The time was ripe for a good old-fashioned bench-clearing brawl. Neither the Dodgers (3-3) nor the Reds (2-4) had been faring well. "We're not getting the big hit or the big out when we need it," said Los Angeles Manager Tom Lasorda. The Dodgers proved him right, dropping two winnable games, 3-2 and 7-6, to San Diego.
While committing three errors in a 12-2 loss to San Francisco, the Reds looked worse. In that forgettable game, two Red runners ended a threat by winding up together at third, and a third runner was thrown out at home by 20 feet.
Then came fight time. With the Dodgers ahead 14-2, the Reds were already on edge as Los Angeles' Davey Lopes took an unexpected swing at a 3-0 pitch—and homered. Now the Reds were seething. Trouble came, as it usually does, with an act of retribution. The next time Lopes came to bat, Cincy's Dave Tomlin threw four straight brushbacks, one of which sailed behind Lopes' neck. The Dodgers charged Tomlin en masse; the Reds charged the Dodgers en masse. After matters seemed to have cooled, the Dodgers' Derrel Thomas and the Reds' Rick Auerbach staged a fracas of their own, prompting another general brawl.

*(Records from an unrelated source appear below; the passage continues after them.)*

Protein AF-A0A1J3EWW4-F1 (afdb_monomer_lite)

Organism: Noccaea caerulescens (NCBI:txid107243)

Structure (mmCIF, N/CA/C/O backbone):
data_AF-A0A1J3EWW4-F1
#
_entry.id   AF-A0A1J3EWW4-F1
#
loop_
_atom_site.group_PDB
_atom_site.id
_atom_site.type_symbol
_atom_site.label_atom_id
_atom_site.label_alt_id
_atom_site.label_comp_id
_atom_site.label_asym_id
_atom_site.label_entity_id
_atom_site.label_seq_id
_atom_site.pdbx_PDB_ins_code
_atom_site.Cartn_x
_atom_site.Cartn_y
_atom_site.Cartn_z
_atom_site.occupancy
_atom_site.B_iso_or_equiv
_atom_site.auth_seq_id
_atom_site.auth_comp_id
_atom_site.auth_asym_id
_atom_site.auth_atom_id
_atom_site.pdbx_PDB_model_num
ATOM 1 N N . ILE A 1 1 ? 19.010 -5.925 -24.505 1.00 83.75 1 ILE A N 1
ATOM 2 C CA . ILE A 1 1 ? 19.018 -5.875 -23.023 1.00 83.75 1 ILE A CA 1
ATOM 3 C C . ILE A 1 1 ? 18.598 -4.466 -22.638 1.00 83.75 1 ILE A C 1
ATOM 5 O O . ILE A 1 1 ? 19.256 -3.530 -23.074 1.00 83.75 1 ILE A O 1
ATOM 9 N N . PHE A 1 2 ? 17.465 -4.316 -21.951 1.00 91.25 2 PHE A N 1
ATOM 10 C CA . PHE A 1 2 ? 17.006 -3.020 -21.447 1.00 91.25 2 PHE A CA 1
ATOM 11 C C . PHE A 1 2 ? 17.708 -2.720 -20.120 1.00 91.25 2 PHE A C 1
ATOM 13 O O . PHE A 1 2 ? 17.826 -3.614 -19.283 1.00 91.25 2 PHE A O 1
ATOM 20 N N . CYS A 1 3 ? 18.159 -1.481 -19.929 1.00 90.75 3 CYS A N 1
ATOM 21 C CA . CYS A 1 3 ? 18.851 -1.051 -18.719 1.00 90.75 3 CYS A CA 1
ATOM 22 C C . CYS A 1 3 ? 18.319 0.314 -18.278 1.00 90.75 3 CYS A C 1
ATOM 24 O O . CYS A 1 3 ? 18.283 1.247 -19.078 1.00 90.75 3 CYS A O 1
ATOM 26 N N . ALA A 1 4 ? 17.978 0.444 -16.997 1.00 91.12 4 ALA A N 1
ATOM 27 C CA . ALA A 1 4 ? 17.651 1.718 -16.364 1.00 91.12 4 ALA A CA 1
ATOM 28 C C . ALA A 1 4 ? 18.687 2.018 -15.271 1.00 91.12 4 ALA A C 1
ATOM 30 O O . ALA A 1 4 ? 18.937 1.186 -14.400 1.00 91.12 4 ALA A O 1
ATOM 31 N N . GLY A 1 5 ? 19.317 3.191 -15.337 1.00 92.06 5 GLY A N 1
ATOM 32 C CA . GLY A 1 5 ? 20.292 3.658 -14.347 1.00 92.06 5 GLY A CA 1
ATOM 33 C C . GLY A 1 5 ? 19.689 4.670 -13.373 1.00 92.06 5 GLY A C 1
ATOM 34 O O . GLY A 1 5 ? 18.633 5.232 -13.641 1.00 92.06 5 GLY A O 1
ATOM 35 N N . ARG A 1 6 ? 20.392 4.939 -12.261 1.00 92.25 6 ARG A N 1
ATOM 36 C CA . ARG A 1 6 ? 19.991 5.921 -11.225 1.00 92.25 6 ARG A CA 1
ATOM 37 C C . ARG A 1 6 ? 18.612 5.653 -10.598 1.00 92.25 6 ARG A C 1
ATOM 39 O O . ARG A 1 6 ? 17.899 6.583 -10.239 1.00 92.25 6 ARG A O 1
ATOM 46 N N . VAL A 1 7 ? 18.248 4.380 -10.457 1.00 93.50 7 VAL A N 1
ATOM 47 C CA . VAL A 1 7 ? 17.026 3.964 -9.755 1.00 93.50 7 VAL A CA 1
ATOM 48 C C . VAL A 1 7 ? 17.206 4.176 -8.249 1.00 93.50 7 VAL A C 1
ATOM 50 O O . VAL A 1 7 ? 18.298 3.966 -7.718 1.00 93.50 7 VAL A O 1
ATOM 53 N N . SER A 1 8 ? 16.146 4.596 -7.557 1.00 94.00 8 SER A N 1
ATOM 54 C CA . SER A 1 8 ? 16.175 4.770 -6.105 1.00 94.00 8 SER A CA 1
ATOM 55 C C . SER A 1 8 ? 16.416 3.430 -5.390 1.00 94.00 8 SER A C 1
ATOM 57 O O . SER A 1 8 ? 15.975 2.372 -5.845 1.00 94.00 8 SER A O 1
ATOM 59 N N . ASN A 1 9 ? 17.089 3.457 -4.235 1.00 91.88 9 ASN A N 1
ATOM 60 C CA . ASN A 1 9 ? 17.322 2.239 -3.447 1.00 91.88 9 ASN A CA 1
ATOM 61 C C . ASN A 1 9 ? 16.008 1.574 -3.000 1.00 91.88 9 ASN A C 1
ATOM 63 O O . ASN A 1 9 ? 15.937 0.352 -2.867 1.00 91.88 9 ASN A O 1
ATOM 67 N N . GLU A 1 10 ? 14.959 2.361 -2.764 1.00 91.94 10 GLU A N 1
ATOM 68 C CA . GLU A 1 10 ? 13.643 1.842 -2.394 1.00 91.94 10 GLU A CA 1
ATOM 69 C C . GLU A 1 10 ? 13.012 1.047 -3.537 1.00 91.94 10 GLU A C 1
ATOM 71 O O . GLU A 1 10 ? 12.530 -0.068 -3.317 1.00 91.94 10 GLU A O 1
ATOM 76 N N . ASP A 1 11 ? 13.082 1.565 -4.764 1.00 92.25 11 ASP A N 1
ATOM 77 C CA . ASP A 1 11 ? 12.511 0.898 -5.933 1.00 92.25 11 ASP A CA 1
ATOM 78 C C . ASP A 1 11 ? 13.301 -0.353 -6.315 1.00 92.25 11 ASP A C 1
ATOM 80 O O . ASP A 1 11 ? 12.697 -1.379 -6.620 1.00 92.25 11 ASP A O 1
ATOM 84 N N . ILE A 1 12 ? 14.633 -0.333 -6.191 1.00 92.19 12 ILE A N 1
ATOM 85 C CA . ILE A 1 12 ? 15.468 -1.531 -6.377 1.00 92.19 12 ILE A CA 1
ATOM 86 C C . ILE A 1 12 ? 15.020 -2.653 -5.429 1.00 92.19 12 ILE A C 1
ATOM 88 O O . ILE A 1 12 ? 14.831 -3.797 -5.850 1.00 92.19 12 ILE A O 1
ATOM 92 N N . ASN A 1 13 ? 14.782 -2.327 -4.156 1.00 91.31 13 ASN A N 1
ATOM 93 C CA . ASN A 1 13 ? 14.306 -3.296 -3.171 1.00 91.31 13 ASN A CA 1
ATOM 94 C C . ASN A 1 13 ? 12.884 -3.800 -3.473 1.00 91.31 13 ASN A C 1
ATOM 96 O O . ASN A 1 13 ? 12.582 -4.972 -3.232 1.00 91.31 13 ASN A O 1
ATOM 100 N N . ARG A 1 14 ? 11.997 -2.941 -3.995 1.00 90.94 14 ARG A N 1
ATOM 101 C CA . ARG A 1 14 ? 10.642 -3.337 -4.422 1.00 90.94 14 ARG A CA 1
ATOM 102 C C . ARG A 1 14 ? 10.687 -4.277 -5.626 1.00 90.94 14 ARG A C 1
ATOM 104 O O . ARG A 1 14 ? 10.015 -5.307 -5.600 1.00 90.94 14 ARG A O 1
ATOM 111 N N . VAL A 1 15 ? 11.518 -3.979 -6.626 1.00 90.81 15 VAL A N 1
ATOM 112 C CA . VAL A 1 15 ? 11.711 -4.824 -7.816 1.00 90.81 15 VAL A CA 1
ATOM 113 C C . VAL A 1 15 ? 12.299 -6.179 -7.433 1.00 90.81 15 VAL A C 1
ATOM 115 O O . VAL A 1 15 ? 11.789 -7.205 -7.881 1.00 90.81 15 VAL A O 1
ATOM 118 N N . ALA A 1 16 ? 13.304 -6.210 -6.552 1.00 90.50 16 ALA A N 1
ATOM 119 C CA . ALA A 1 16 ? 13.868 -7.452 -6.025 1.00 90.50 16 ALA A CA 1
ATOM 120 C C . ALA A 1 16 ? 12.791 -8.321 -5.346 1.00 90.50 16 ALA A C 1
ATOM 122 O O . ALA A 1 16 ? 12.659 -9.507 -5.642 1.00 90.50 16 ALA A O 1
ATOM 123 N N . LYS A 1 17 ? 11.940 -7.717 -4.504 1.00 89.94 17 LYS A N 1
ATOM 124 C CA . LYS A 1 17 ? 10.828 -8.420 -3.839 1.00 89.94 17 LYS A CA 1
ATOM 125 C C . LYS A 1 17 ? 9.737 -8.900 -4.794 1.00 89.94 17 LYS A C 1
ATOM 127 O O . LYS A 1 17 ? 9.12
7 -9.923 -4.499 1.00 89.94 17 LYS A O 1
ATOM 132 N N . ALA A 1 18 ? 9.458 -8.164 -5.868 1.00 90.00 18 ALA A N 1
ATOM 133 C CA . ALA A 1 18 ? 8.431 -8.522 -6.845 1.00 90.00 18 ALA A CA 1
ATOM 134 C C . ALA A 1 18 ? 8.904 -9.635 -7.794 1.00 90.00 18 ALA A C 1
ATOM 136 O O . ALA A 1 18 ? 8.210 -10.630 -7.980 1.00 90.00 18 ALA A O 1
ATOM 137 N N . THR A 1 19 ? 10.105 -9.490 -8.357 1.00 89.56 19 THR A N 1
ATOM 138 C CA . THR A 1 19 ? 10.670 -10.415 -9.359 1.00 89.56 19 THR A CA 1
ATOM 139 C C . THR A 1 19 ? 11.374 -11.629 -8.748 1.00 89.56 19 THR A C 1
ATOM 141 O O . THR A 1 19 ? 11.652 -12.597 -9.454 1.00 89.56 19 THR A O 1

The Dodgers got the best of the evening. They not only won 17-6 on a club-record-tying seven homers, but also got an inning's work from the reactivated Reliever Terry Forster, who retired the side in his first outing of the season. Earlier, Don Sutton set a club record by getting his 210th victory, one more than Don Drysdale.
Three San Diego (3-4) irregulars—Kurt Bevacqua, Broderick Perkins and Dan Briggs—had game-winning, ninth-inning RBIs. Padre regulars didn't fare as well, as the team scored just 17 runs in seven games. Not even the signing of Pitcher Gaylord Perry through 1980 was particularly cheering. Embarrassed that Perry had gotten a loss and a no-decision despite giving up only one earned run in two starts, owner Ray Kroc wrote him, "Not a run for you and that's sad."

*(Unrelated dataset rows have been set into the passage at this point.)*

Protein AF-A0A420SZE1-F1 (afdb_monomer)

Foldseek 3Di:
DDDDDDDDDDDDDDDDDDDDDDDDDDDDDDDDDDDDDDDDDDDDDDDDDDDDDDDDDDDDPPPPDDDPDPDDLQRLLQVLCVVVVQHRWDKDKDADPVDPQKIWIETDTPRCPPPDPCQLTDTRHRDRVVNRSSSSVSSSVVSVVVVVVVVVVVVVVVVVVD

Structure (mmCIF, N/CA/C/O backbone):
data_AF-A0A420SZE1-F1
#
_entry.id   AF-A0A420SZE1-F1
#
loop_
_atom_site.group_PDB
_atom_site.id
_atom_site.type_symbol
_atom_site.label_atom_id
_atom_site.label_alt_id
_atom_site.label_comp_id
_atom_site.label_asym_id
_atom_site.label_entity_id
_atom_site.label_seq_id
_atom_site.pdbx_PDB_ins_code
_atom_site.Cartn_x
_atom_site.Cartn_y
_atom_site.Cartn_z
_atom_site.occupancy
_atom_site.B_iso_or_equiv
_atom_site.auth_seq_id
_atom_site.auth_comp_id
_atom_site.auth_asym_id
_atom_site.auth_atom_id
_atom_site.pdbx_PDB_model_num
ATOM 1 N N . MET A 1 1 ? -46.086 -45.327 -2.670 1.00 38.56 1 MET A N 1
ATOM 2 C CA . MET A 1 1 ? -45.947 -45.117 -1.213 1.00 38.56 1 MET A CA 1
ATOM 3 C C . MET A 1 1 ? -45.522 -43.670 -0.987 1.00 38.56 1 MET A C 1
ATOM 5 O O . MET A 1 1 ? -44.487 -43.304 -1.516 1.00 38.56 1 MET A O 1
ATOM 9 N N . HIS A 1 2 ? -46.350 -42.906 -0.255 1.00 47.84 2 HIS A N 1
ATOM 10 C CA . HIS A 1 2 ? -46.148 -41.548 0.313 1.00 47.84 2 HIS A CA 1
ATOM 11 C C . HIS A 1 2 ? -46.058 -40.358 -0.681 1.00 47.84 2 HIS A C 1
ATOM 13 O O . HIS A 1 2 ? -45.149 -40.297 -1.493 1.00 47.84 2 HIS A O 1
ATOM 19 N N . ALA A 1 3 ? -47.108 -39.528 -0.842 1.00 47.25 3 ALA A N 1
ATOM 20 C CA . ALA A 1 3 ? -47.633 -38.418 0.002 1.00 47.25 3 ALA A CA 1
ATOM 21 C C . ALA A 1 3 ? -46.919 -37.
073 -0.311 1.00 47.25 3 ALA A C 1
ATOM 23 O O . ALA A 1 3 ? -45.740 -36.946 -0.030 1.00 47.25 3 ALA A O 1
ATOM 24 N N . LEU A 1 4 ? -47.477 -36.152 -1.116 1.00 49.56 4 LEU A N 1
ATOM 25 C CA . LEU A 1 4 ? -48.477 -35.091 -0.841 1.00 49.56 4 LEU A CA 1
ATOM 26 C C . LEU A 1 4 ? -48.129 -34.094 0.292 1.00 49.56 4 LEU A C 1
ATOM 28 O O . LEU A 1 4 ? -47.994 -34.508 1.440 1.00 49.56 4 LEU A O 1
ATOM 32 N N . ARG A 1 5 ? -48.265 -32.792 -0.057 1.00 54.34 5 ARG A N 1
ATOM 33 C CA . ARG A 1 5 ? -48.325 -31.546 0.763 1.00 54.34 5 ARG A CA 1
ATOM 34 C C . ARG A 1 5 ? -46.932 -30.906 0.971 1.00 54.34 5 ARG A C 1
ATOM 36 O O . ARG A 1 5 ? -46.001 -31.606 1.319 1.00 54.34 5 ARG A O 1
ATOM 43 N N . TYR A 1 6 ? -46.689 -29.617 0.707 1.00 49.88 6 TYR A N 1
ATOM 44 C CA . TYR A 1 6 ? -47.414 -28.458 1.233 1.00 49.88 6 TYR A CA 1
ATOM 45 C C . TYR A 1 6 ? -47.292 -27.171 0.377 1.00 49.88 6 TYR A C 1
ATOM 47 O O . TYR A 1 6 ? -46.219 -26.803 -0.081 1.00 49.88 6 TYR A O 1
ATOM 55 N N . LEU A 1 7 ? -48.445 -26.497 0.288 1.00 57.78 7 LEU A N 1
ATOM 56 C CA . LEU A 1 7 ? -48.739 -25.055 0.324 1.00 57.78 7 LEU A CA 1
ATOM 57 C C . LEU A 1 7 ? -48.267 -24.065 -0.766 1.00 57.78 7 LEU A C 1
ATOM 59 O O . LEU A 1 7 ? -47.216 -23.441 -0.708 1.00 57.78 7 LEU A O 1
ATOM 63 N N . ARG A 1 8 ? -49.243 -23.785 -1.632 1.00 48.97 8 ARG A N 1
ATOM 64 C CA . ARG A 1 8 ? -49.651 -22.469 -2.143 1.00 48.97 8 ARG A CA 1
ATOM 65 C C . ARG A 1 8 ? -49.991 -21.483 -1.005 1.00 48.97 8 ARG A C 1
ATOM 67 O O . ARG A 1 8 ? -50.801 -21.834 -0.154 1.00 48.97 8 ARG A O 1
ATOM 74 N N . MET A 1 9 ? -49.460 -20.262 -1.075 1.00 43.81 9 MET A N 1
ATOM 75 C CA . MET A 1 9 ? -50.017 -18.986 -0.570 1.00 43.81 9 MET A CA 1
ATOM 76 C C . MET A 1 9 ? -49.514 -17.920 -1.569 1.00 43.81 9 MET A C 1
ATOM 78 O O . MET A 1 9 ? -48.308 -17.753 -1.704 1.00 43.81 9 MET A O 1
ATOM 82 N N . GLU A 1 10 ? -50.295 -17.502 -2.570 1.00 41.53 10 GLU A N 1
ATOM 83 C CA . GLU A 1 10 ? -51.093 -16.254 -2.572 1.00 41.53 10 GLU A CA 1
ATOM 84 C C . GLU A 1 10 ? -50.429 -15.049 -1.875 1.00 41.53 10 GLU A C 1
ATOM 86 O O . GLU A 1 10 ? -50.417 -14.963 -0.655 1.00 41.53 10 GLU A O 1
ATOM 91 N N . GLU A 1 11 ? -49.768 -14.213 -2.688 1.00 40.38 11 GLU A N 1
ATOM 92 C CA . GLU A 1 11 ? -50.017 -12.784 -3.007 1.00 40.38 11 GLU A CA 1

The news was sadder still in Atlanta (3-3), where slugger Dale Murphy (13 homers, 36 RBIs) will be out six to eight weeks recuperating from a knee operation. However, the Braves did brighten the spirits of Houston's Joe Niekro, who received a bottle of fine wine from brother Phil after beating Atlanta 4-1 for his 100th victory. At week's end he defeated the Padres 9-0 for his fifth straight victory. In that win the Astros (4-3) got a first-inning run for the 21st time this year. They have scored 23% of their runs in their first at bat. Alas, Pitcher Ken Forsch was placed on the 21-day disabled list with tendinitis.
Bob Knepper helped give the Giants a 4-2 week by beating Atlanta 6-4 on his 25th birthday. Nevertheless, there was an ill wind blowing across the Bay. The Giants have informed their Candlestick Park landlord—the city of San Francisco—that the newly installed grass surface is uneven and soft.